Task directions: In the records below, find the line that contains "ATOM 122 C C" and the line that contains "ATOM 129 C CA", then retype exactly those two lines and every line between them.

Data items:
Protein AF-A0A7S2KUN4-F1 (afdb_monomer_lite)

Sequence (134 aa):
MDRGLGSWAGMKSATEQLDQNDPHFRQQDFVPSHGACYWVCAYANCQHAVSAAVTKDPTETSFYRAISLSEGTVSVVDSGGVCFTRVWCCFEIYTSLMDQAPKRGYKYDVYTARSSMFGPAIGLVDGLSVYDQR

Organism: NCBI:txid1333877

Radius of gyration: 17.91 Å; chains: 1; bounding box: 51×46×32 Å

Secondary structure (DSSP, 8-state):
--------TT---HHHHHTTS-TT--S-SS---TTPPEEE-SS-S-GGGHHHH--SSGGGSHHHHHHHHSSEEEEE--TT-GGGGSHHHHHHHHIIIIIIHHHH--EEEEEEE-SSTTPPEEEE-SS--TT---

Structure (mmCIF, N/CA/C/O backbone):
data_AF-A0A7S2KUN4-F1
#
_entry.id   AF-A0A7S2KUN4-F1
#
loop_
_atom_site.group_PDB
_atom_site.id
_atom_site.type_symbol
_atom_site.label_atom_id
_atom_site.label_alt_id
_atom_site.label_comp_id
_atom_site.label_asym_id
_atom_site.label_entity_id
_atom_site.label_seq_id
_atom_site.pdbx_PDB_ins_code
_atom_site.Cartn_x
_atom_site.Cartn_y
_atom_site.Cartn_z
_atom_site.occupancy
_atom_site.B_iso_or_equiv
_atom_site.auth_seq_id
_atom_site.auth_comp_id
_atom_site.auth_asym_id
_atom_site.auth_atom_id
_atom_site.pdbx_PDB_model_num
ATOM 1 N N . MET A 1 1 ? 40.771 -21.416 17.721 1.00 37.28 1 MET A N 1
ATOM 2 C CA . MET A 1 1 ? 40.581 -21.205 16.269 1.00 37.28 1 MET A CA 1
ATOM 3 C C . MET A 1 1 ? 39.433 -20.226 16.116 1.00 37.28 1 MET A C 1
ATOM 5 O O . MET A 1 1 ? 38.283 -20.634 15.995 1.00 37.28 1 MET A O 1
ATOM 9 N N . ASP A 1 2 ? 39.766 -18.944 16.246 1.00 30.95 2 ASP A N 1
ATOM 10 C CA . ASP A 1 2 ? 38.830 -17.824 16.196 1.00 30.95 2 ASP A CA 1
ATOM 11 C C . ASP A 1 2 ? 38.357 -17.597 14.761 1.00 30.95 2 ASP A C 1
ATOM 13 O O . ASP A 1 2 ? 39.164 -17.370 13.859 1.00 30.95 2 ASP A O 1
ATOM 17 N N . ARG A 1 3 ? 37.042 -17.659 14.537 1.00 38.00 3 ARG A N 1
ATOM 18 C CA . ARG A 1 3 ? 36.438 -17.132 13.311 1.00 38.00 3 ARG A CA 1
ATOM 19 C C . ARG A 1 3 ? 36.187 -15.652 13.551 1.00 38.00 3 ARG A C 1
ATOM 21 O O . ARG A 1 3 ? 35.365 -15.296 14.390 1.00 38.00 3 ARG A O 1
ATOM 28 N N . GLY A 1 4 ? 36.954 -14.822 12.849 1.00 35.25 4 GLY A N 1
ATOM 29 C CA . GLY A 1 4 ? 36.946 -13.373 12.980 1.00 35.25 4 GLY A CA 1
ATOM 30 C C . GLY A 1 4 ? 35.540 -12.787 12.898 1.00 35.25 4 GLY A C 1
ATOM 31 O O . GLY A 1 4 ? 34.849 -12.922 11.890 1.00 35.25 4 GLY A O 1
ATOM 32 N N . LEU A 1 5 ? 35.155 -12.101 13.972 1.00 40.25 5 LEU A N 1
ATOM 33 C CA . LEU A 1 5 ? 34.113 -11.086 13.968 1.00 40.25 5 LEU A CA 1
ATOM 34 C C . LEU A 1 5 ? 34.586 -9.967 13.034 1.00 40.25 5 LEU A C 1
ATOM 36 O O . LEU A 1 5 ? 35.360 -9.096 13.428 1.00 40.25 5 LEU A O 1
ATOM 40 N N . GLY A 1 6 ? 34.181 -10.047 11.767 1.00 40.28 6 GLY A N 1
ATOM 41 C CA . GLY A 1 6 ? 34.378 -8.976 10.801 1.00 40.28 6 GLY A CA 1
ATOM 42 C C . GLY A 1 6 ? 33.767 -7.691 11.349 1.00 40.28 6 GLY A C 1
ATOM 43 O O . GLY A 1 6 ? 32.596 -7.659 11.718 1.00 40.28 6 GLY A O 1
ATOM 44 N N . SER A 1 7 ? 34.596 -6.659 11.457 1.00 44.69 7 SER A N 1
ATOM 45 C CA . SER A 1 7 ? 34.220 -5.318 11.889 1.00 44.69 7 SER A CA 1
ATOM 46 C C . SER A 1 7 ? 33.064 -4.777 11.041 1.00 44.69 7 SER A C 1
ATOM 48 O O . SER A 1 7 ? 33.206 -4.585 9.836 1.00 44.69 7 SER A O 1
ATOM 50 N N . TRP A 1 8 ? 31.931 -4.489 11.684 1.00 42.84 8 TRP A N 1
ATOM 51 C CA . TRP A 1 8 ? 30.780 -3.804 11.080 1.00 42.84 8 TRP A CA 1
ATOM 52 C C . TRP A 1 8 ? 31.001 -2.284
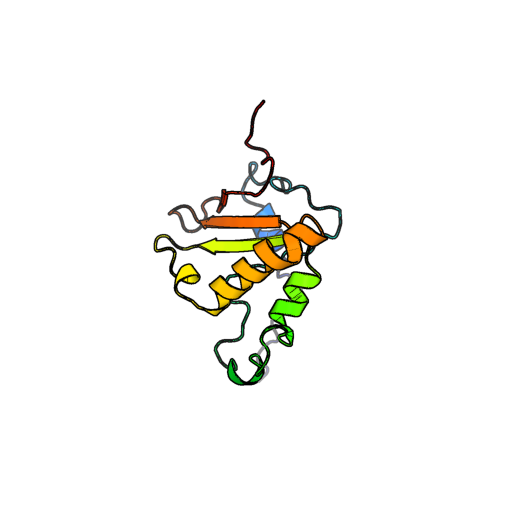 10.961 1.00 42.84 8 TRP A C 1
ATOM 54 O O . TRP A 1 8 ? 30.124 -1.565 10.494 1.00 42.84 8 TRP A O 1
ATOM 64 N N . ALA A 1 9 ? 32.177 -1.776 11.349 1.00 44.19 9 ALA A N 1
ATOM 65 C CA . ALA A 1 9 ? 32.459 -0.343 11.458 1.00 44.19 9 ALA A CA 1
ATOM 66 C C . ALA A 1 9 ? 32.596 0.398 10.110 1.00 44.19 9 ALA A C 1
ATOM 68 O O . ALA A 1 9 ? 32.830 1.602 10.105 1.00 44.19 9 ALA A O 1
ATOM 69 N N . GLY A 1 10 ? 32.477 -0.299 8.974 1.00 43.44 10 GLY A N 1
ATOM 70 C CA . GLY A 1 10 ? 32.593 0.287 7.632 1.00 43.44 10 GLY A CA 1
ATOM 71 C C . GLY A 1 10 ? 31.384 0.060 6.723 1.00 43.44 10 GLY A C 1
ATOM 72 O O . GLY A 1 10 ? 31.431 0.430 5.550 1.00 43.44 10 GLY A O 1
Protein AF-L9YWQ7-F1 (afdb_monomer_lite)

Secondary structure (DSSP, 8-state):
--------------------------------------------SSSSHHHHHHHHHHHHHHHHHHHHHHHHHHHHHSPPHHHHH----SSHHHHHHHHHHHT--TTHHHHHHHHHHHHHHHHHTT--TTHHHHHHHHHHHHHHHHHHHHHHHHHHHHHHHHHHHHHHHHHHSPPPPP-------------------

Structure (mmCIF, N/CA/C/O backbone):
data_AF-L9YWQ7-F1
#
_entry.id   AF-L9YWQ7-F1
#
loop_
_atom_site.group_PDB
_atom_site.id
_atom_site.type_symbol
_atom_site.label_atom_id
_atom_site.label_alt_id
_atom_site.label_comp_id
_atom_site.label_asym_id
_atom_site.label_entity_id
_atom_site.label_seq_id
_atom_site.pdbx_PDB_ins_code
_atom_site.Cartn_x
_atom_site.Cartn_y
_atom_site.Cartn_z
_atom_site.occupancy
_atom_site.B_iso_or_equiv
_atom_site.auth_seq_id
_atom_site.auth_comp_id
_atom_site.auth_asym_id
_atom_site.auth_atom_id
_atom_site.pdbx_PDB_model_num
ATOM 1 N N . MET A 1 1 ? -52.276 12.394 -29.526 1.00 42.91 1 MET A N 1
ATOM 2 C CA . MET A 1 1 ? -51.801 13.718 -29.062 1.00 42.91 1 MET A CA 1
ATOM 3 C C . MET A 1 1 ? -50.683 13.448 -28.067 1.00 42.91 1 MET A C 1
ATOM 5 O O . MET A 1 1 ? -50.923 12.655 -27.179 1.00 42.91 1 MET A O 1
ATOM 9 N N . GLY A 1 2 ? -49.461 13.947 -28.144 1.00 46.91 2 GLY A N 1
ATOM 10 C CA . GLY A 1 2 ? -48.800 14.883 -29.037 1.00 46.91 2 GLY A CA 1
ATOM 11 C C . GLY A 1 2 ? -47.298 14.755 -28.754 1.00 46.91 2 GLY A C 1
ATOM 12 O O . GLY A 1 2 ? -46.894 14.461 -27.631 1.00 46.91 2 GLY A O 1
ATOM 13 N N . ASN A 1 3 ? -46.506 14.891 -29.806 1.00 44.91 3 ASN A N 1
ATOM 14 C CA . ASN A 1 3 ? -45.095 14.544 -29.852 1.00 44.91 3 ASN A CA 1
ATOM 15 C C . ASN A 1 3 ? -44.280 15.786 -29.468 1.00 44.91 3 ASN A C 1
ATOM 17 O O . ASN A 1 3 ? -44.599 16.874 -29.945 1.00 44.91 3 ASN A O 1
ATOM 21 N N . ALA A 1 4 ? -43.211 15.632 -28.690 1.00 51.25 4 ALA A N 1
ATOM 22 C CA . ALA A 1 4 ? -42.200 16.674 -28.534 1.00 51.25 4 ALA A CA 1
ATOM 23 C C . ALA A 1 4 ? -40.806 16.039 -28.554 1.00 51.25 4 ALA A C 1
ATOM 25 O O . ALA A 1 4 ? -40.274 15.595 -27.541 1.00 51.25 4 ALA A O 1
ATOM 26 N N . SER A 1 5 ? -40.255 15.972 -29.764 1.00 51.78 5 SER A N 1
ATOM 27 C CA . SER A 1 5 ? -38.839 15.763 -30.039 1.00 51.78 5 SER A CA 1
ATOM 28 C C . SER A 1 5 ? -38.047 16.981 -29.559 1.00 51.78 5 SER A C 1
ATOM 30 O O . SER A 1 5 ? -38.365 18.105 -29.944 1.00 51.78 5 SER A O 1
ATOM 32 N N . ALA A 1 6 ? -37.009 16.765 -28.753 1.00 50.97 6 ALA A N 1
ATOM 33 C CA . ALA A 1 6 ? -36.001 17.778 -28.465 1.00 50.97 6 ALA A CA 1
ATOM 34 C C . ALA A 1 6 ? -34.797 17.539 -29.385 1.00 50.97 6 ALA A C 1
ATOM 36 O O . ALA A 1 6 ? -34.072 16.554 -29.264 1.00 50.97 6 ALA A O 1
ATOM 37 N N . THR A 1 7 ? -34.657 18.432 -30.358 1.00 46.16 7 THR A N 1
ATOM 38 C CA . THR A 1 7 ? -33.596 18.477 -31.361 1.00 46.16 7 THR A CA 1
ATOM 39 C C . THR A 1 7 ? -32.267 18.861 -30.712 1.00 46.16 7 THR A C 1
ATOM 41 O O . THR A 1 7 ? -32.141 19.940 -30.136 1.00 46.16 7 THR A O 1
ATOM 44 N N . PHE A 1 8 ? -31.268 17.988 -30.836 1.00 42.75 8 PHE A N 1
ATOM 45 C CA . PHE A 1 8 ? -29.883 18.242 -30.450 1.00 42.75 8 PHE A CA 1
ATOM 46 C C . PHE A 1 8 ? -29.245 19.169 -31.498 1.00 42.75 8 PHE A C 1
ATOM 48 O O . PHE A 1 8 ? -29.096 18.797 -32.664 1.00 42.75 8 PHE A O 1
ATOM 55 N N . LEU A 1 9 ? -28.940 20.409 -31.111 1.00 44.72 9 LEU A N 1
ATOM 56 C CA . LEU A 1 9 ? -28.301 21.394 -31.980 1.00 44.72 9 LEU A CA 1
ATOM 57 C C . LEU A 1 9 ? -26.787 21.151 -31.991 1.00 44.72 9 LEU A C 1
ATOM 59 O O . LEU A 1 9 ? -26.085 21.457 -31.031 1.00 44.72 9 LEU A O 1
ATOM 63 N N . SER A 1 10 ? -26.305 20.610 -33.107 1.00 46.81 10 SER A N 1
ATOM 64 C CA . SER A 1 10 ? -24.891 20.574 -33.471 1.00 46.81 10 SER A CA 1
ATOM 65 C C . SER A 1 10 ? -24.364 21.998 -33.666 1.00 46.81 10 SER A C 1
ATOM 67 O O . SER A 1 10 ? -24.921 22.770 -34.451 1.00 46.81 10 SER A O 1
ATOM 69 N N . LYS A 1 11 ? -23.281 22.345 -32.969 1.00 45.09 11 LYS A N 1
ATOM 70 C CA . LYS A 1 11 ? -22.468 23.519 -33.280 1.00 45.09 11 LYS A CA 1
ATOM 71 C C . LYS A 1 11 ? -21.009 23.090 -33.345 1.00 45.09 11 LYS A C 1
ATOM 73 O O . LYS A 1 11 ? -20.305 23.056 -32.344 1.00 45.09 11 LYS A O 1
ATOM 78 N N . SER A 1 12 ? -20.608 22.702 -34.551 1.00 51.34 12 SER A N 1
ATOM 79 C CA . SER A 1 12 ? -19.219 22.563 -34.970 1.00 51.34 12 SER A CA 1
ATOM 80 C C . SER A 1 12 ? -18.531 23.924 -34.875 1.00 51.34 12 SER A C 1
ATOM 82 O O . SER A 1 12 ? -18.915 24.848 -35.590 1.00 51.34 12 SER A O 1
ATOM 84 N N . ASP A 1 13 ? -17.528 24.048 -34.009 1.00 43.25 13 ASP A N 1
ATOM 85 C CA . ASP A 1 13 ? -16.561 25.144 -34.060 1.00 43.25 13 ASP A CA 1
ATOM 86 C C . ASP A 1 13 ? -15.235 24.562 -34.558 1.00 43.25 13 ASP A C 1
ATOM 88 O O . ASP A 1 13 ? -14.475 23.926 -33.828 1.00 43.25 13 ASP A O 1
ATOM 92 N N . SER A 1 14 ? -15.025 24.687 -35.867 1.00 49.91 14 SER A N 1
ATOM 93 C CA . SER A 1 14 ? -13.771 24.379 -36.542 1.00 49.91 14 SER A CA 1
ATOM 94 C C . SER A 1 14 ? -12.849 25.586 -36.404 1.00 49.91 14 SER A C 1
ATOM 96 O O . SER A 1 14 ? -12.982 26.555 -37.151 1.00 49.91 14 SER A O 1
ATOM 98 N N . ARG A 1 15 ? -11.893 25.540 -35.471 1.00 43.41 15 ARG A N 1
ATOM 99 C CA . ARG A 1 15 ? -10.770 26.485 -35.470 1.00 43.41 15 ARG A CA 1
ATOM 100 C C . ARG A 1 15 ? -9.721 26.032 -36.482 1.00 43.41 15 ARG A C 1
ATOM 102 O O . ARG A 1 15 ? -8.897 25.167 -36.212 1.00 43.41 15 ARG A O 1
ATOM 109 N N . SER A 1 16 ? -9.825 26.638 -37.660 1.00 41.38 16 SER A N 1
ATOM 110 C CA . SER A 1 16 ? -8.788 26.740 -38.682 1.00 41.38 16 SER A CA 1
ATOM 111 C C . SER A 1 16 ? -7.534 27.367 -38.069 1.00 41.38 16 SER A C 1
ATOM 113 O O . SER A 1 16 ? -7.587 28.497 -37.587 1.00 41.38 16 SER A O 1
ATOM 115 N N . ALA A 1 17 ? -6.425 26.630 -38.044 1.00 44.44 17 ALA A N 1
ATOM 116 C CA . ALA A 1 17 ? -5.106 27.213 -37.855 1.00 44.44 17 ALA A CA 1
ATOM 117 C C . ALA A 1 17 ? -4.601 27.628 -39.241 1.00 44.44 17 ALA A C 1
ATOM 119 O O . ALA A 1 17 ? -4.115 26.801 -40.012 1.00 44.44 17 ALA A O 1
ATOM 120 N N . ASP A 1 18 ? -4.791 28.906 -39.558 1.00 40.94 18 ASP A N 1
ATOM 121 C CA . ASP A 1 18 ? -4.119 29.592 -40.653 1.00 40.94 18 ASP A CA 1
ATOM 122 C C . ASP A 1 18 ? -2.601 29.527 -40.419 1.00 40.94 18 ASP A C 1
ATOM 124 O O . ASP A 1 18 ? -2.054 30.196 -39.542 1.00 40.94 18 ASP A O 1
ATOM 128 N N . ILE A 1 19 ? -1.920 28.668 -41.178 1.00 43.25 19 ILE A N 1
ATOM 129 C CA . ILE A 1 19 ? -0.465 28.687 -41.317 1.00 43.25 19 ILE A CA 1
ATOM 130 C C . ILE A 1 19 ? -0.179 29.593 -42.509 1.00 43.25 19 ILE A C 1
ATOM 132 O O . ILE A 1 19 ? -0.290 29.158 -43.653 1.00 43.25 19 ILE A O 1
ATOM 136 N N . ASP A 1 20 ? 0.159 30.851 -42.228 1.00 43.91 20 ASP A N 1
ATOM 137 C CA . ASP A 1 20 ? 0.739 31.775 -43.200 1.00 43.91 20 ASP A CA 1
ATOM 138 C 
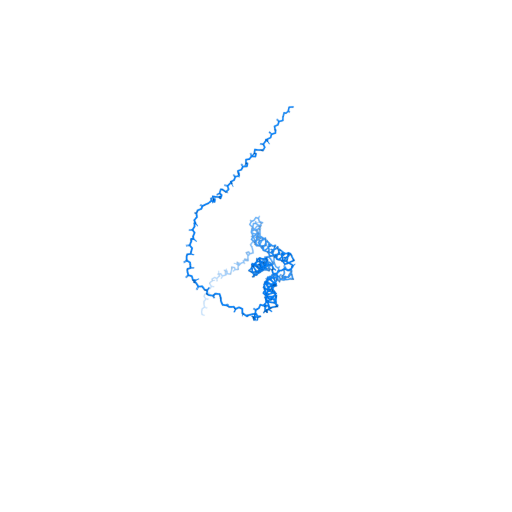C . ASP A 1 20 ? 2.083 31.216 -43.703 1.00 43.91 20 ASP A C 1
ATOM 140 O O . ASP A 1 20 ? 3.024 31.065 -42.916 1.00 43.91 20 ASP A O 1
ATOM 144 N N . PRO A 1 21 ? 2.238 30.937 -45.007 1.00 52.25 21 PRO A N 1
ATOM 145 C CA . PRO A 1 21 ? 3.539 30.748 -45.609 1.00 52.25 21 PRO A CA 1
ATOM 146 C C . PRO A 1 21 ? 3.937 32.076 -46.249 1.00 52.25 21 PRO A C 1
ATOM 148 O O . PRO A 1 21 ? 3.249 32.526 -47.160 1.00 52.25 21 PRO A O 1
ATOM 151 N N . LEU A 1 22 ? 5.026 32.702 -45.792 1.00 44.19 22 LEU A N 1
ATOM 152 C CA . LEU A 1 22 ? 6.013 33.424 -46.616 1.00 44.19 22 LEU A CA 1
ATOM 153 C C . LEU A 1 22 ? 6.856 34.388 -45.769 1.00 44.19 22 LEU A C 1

Response to this task:
ATOM 122 C C . ASP A 1 18 ? -2.601 29.527 -40.419 1.00 40.94 18 ASP A C 1
ATOM 124 O O . ASP A 1 18 ? -2.054 30.196 -39.542 1.00 40.94 18 ASP A O 1
ATOM 128 N N . ILE A 1 19 ? -1.920 28.668 -41.178 1.00 43.25 19 ILE A N 1
ATOM 129 C CA . ILE A 1 19 ? -0.465 28.687 -41.317 1.00 43.25 19 ILE A CA 1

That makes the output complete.